World War II vet turned dentist

March 21, 2012

Wayne Erickson can’t forget the sound of gunfire strafing the outside his cockpit or how he once flew a mission over France during which the cloud cover was so heavy a fellow pilot crashed into the Cliffs of Dover. 

Wayne Erickson can’t forget the sound of gunfire strafing the outside his cockpit or how he once flew a mission over France during which the cloud cover was so heavy a fellow pilot crashed into the Cliffs of Dover. 

Before taking off on a more than 40-year career as a dentist, Erickson flew fighter planes in World War II.  He served in the U.S. Army Air Corps and completed a total of 42 missions  – 30 of which were flown before he turned 21.

Erickson was just 18 years old and had recently finished high school when he decided to enlist.

“In those days you were going to be drafted,” said Erickson, now 87 and living in Elmhurst, Ill. “joined the army air corps because I didn’t want to go into the infantry.”

Erickson was just 20 years old when he and other pilots crossed the Atlantic Ocean to join in the biggest fight of their lives. Erickson was stationed in 1944 at Wormingford Air Base in Essex, England

“We went over on a ship that was just smaller than the Queen Mary,” he recalled. “We did S curves to avoid (enemy) subs.”

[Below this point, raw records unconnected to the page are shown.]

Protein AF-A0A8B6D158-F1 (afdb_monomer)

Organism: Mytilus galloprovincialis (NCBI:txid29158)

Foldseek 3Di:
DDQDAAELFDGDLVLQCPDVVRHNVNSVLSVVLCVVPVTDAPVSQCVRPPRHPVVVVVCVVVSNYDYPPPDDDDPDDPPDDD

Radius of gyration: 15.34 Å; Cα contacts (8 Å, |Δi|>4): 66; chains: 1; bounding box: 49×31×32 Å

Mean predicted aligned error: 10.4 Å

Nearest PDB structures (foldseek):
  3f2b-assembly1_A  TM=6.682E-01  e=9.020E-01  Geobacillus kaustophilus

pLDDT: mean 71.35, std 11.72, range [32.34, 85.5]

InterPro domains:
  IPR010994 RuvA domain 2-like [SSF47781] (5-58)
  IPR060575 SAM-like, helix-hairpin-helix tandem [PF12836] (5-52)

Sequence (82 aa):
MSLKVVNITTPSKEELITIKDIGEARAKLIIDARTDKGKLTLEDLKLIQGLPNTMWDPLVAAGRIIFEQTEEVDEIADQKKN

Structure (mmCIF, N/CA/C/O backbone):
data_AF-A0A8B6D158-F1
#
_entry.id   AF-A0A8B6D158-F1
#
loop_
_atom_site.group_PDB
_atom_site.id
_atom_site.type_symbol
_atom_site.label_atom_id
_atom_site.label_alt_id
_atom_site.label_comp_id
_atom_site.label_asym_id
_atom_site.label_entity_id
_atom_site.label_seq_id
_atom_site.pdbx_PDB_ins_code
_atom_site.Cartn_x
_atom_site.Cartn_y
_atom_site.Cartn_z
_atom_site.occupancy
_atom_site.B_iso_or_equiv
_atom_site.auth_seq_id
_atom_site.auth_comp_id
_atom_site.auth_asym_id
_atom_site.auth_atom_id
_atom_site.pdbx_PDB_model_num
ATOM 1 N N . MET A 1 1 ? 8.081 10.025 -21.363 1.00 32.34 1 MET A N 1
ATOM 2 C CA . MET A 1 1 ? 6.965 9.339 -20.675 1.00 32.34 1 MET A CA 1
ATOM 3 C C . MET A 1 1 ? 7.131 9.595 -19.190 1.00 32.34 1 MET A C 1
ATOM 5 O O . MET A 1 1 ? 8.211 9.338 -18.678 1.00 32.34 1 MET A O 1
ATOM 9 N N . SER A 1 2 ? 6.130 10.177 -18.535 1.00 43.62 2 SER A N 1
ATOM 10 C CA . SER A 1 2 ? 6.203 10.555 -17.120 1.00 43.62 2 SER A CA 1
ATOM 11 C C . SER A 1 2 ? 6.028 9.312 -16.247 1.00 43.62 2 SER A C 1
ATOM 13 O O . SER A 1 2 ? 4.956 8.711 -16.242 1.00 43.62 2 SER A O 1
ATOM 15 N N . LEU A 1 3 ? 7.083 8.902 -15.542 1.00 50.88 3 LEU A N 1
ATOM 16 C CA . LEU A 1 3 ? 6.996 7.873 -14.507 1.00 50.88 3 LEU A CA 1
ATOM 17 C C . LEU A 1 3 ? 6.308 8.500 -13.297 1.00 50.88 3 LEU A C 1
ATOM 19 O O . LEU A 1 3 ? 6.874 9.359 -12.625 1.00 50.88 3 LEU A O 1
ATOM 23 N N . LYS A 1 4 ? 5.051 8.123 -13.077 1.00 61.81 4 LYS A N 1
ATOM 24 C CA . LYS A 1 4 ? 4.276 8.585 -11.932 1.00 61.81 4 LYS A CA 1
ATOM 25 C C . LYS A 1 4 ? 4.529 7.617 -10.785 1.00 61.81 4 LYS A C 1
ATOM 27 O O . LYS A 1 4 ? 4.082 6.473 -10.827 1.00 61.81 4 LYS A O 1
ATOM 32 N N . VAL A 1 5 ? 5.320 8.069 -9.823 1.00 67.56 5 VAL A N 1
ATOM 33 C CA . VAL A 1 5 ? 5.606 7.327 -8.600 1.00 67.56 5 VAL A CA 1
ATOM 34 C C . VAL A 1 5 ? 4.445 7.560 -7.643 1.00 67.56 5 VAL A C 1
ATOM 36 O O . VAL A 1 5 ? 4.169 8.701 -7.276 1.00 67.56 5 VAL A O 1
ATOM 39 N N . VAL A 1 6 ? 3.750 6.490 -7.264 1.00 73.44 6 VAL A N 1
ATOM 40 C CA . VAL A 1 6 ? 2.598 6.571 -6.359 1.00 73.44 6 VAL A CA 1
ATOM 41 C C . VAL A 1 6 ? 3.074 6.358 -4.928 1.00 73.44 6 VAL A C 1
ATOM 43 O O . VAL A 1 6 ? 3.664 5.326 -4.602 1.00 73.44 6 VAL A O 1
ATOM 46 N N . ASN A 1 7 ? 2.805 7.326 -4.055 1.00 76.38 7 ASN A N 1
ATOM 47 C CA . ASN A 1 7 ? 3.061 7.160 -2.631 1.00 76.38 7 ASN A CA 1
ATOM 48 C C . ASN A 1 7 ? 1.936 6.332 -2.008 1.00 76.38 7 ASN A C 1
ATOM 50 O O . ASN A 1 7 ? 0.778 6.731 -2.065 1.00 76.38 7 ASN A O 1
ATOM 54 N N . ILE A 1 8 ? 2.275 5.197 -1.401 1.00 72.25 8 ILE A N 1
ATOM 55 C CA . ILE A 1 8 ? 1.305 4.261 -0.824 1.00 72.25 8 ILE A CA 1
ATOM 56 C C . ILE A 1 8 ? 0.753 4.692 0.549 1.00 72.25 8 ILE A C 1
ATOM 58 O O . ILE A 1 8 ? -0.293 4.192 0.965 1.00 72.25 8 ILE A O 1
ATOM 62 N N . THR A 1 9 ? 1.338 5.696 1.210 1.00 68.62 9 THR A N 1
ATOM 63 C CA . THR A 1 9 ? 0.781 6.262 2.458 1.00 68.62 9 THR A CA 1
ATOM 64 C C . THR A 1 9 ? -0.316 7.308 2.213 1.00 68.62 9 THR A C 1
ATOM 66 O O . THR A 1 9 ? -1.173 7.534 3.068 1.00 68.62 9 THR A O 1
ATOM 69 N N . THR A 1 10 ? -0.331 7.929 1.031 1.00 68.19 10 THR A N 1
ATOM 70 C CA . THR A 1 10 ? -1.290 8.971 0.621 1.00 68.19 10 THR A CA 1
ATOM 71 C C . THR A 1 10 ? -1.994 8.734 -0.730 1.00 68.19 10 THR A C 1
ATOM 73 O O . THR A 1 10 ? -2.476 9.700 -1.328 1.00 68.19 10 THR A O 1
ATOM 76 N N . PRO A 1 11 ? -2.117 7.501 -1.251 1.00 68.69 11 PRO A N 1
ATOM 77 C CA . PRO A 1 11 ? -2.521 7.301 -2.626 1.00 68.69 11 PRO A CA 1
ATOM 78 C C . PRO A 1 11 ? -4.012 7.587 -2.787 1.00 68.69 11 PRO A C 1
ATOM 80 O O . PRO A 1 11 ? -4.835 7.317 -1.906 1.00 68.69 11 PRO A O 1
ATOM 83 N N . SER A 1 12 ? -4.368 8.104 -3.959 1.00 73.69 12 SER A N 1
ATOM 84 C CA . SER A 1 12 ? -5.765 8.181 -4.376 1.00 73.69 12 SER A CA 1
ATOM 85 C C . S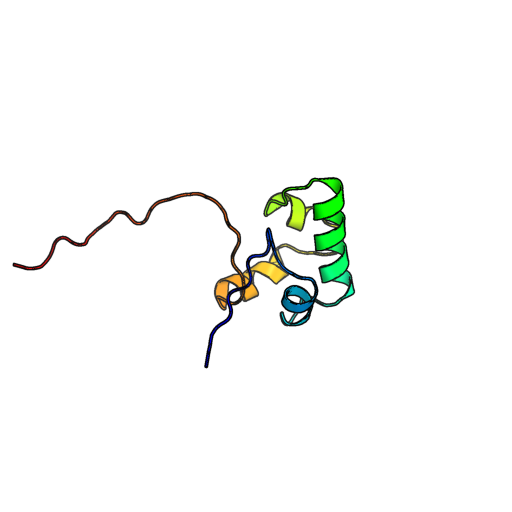ER A 1 12 ? -6.230 6.822 -4.889 1.00 73.69 12 SER A C 1
ATOM 87 O O . SER A 1 12 ? -5.441 6.045 -5.429 1.00 73.69 12 SER A O 1
ATOM 89 N N . LYS A 1 13 ? -7.532 6.543 -4.765 1.00 76.88 13 LYS A N 1
ATOM 90 C CA . LYS A 1 13 ? -8.131 5.275 -5.215 1.00 76.88 13 LYS A CA 1
ATOM 91 C C . LYS A 1 13 ? -7.768 4.953 -6.669 1.00 76.88 13 LYS A C 1
ATOM 93 O O . LYS A 1 13 ? -7.473 3.807 -6.979 1.00 76.88 13 LYS A O 1
ATOM 98 N N . GLU A 1 14 ? -7.738 5.981 -7.515 1.00 80.56 14 GLU A N 1
ATOM 99 C CA . GLU A 1 14 ? -7.390 5.920 -8.940 1.00 80.56 14 GLU A CA 1
ATOM 100 C C . GLU A 1 14 ? -5.920 5.559 -9.202 1.00 80.56 14 GLU A C 1
ATOM 102 O O . GLU A 1 14 ? -5.612 4.845 -10.156 1.00 80.56 14 GLU A O 1
ATOM 107 N N . GLU A 1 15 ? -5.010 6.009 -8.337 1.00 79.25 15 GLU A N 1
ATOM 108 C CA . GLU A 1 15 ? -3.580 5.699 -8.443 1.00 79.25 15 GLU A CA 1
ATOM 109 C C . GLU A 1 15 ? -3.287 4.271 -7.978 1.00 79.25 15 GLU A C 1
ATOM 111 O O . GLU A 1 15 ? -2.453 3.582 -8.554 1.00 79.25 15 GLU A O 1
ATOM 116 N N . LEU A 1 16 ? -4.032 3.782 -6.982 1.00 79.69 16 LEU A N 1
ATOM 117 C CA . LEU A 1 16 ? -3.946 2.389 -6.549 1.00 79.69 16 LEU A CA 1
ATOM 118 C C . LEU A 1 16 ? -4.390 1.432 -7.652 1.00 79.69 16 LEU A C 1
ATOM 120 O O . LEU A 1 16 ? -3.669 0.494 -7.958 1.00 79.69 16 LEU A O 1
ATOM 124 N N . ILE A 1 17 ? -5.537 1.685 -8.286 1.00 81.00 17 ILE A N 1
ATOM 125 C CA . ILE A 1 17 ? -6.083 0.799 -9.331 1.00 81.00 17 ILE A CA 1
ATOM 126 C C . ILE A 1 17 ? -5.292 0.819 -10.644 1.00 81.00 17 ILE A C 1
ATOM 128 O O . ILE A 1 17 ? -5.437 -0.088 -11.460 1.00 81.00 17 ILE A O 1
ATOM 132 N N . THR A 1 18 ? -4.461 1.839 -10.872 1.00 79.56 18 THR A N 1
ATOM 133 C CA . THR A 1 18 ? -3.557 1.897 -12.034 1.00 79.56 18 THR A CA 1
ATOM 134 C C . THR A 1 18 ? -2.273 1.097 -11.822 1.00 79.56 18 THR A C 1
ATOM 136 O O . THR A 1 18 ? -1.552 0.813 -12.785 1.00 79.56 18 THR A O 1
ATOM 139 N N . ILE A 1 19 ? -1.982 0.686 -10.586 1.00 75.62 19 ILE A N 1
ATOM 140 C CA . ILE A 1 19 ? -0.843 -0.171 -10.287 1.00 75.62 19 ILE A CA 1
ATOM 141 C C . ILE A 1 19 ? -1.212 -1.609 -10.636 1.00 75.62 19 ILE A C 1
ATOM 143 O O . ILE A 1 19 ? -2.091 -2.227 -10.041 1.00 75.62 19 ILE A O 1
ATOM 147 N N . LYS A 1 20 ? -0.489 -2.170 -11.606 1.00 69.25 20 LYS A N 1
ATOM 148 C CA . LYS A 1 20 ? -0.574 -3.591 -11.942 1.00 69.25 20 LYS A CA 1
ATOM 149 C C . LYS A 1 20 ? -0.339 -4.408 -10.663 1.00 69.25 20 LYS A C 1
ATOM 151 O O . LYS A 1 20 ? 0.641 -4.158 -9.980 1.00 69.25 20 LYS A O 1
ATOM 156 N N . ASP A 1 21 ? -1.252 -5.330 -10.359 1.00 74.50 21 ASP A N 1
ATOM 157 C CA . ASP A 1 21 ? -1.357 -6.117 -9.116 1.00 74.50 21 ASP A CA 1
ATOM 158 C C . ASP A 1 21 ? -2.153 -5.469 -7.954 1.00 74.50 21 ASP A C 1
ATOM 160 O O . ASP A 1 21 ? -2.664 -6.207 -7.104 1.00 74.50 21 ASP A O 1
ATOM 164 N N . ILE A 1 22 ? -2.394 -4.149 -7.931 1.00 79.19 22 ILE A N 1
ATOM 165 C CA . ILE A 1 22 ? -3.335 -3.496 -6.996 1.00 79.19 22 ILE A CA 1
ATOM 166 C C . ILE A 1 22 ? -4.661 -3.219 -7.723 1.00 79.19 22 ILE A C 1
ATOM 168 O O . ILE A 1 22 ? -4.796 -2.279 -8.493 1.00 79.19 22 ILE A O 1
ATOM 172 N N . GLY A 1 23 ? -5.669 -4.058 -7.481 1.00 79.44 23 GLY A N 1
ATOM 173 C CA . GLY A 1 23 ? -7.024 -3.852 -8.011 1.00 79.44 23 GLY A CA 1
ATOM 174 C C . GLY A 1 23 ? -7.922 -3.011 -7.096 1.00 79.44 23 GLY A C 1
ATOM 175 O O . GLY A 1 23 ? -7.539 -2.658 -5.980 1.00 79.44 23 GLY A O 1
ATOM 176 N N . GLU A 1 24 ? -9.167 -2.773 -7.522 1.00 83.75 24 GLU A N 1
ATOM 177 C CA . GLU A 1 24 ? -10.184 -2.022 -6.759 1.00 83.75 24 GLU A CA 1
ATOM 178 C C . GLU A 1 24 ? -10.401 -2.546 -5.336 1.00 83.75 24 GLU A C 1
ATOM 180 O O . GLU A 1 24 ? -10.537 -1.756 -4.401 1.00 83.75 24 GLU A O 1
ATOM 185 N N . ALA A 1 25 ? -10.399 -3.870 -5.156 1.00 83.50 25 ALA A N 1
ATOM 186 C CA . ALA A 1 25 ? -10.563 -4.492 -3.844 1.00 83.50 25 ALA A CA 1
ATOM 187 C C . ALA A 1 25 ? -9.436 -4.085 -2.881 1.00 83.50 25 ALA A C 1
ATOM 189 O O . ALA A 1 25 ? -9.691 -3.679 -1.751 1.00 83.50 25 ALA A O 1
ATOM 190 N N . ARG A 1 26 ? -8.188 -4.121 -3.359 1.00 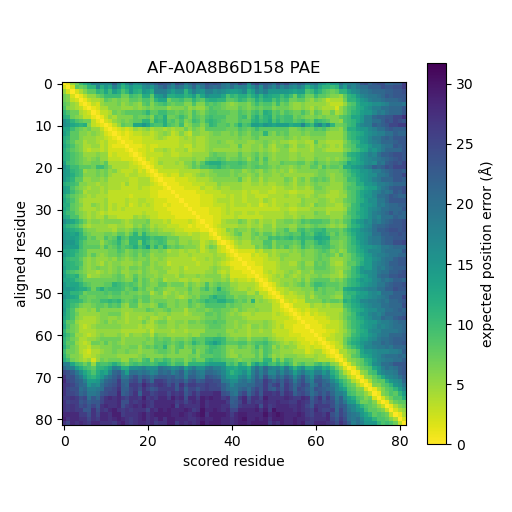80.88 26 ARG A N 1
ATOM 191 C CA . ARG A 1 26 ? -6.996 -3.744 -2.589 1.00 80.88 26 ARG A CA 1
ATOM 192 C C . ARG A 1 26 ? -6.922 -2.243 -2.359 1.00 80.88 26 ARG A C 1
ATOM 194 O O . ARG A 1 26 ? -6.648 -1.812 -1.245 1.00 80.88 26 ARG A O 1
ATOM 201 N N . ALA A 1 27 ? -7.243 -1.461 -3.388 1.00 84.88 27 ALA A N 1
ATOM 202 C CA . ALA A 1 27 ? -7.337 -0.014 -3.280 1.00 84.88 27 ALA A CA 1
ATOM 203 C C . ALA A 1 27 ? -8.318 0.401 -2.176 1.00 84.88 27 ALA A C 1
ATOM 205 O O . ALA A 1 27 ? -8.034 1.297 -1.384 1.00 84.88 27 ALA A O 1
ATOM 206 N N . LYS A 1 28 ? -9.460 -0.291 -2.094 1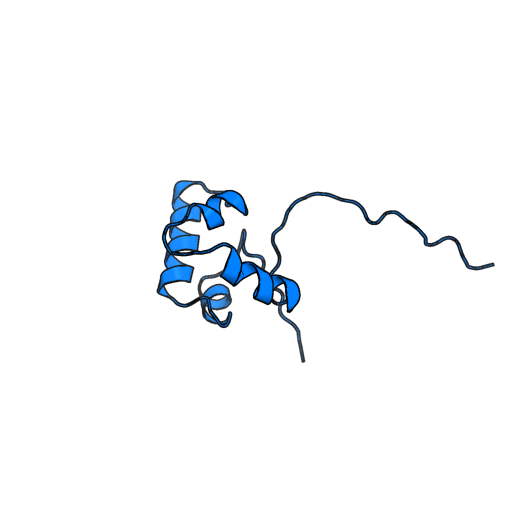.00 85.50 28 LYS A N 1
ATOM 207 C CA . LYS A 1 28 ? -10.451 -0.063 -1.047 1.00 85.50 28 LYS A CA 1
ATOM 208 C C . LYS A 1 28 ? -9.906 -0.399 0.339 1.00 85.50 28 LYS A C 1
ATOM 210 O O . LYS A 1 28 ? -10.066 0.428 1.220 1.00 85.50 28 LYS A O 1
ATOM 215 N N . LEU A 1 29 ? -9.226 -1.535 0.514 1.00 84.12 29 LEU A N 1
ATOM 216 C CA . LEU A 1 29 ? -8.640 -1.922 1.805 1.00 84.12 29 LEU A CA 1
ATOM 217 C C . LEU A 1 29 ? -7.627 -0.896 2.331 1.00 84.12 29 LEU A C 1
ATOM 219 O O . LEU A 1 29 ? -7.615 -0.602 3.519 1.00 84.12 29 LEU A O 1
ATOM 223 N N . ILE A 1 30 ? -6.803 -0.326 1.449 1.00 80.75 30 ILE A N 1
ATOM 224 C CA . ILE A 1 30 ? -5.833 0.718 1.815 1.00 80.75 30 ILE A CA 1
ATOM 225 C C . ILE A 1 30 ? -6.562 1.990 2.264 1.00 80.75 30 ILE A C 1
ATOM 227 O O . ILE A 1 30 ? -6.187 2.600 3.258 1.00 80.75 30 ILE A O 1
ATOM 231 N N . ILE A 1 31 ? -7.631 2.387 1.567 1.00 83.25 31 ILE A N 1
ATOM 232 C CA . ILE A 1 31 ? -8.446 3.534 1.993 1.00 83.25 31 ILE A CA 1
ATOM 233 C C . ILE A 1 31 ? -9.141 3.253 3.326 1.00 83.25 31 ILE A C 1
ATOM 235 O O . ILE A 1 31 ? -9.155 4.129 4.182 1.00 83.25 31 ILE A O 1
ATOM 239 N N . ASP A 1 32 ? -9.666 2.045 3.518 1.00 84.50 32 ASP A N 1
ATOM 240 C CA . ASP A 1 32 ? -10.337 1.632 4.753 1.00 84.50 32 ASP A CA 1
ATOM 241 C C . ASP A 1 32 ? -9.373 1.687 5.944 1.00 84.50 32 ASP A C 1
ATOM 243 O O . ASP A 1 32 ? -9.642 2.348 6.943 1.00 84.50 32 ASP A O 1
ATOM 247 N N . ALA A 1 33 ? -8.180 1.110 5.785 1.00 81.94 33 ALA A N 1
ATOM 248 C CA . ALA A 1 33 ? -7.141 1.133 6.806 1.00 81.94 33 ALA A CA 1
ATOM 249 C C . ALA A 1 33 ? -6.673 2.570 7.119 1.00 81.94 33 ALA A C 1
ATOM 251 O O . ALA A 1 33 ? -6.364 2.897 8.265 1.00 81.94 33 ALA A O 1
ATOM 252 N N . ARG A 1 34 ? -6.674 3.467 6.121 1.00 78.44 34 ARG A N 1
ATOM 253 C CA . ARG A 1 34 ? -6.404 4.898 6.319 1.00 78.44 34 ARG A CA 1
ATOM 254 C C . ARG A 1 34 ? -7.541 5.581 7.071 1.00 78.44 34 ARG A C 1
ATOM 256 O O . ARG A 1 34 ? -7.273 6.437 7.904 1.00 78.44 34 ARG A O 1
ATOM 263 N N . THR A 1 35 ? -8.792 5.254 6.773 1.00 81.62 35 THR A N 1
ATOM 264 C CA . THR A 1 35 ? -9.947 5.795 7.496 1.00 81.62 35 THR A CA 1
ATOM 265 C C . THR A 1 35 ? -9.938 5.357 8.959 1.00 81.62 35 THR A C 1
ATOM 267 O O . THR A 1 35 ? -10.277 6.164 9.819 1.00 81.62 35 THR A O 1
ATOM 270 N N . ASP A 1 36 ? -9.493 4.133 9.241 1.00 80.62 36 ASP A N 1
ATOM 271 C CA . ASP A 1 36 ? -9.475 3.565 10.590 1.00 80.62 36 ASP A CA 1
ATOM 272 C C . ASP A 1 36 ? -8.296 4.083 11.444 1.00 80.62 36 ASP A C 1
ATOM 274 O O . ASP A 1 36 ? -8.486 4.511 12.581 1.00 80.62 36 ASP A O 1
ATOM 278 N N . LYS A 1 37 ? -7.073 4.132 10.885 1.00 75.81 37 LYS A N 1
ATOM 279 C CA . LYS A 1 37 ? -5.844 4.548 11.603 1.00 75.81 37 LYS A CA 1
ATOM 280 C C . LYS A 1 37 ? -5.330 5.955 11.294 1.00 75.81 37 LYS A C 1
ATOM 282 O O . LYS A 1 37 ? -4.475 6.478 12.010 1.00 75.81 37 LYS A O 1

Erickson was a member of the 55th Fighter Group which flew P-51 Mustangs to protect bombers on missions in the European theater. 

“We were the first planes that were able to go all the way to the targets,” said Erickson, adding that the planes would eject their gas tanks on the way back to England.

Twenty-seven of his fellow pilots in his squadron were killed in action, but the group was credited with destroying 940 locomotives and 585 enemy aircraft. During one especially heart-pounding mission, Erickson was returning from Germany and was unable to see the ground because of heavy cloud cover.

“When you’re flying blind like that you don’t know what’s beneath you,” he said.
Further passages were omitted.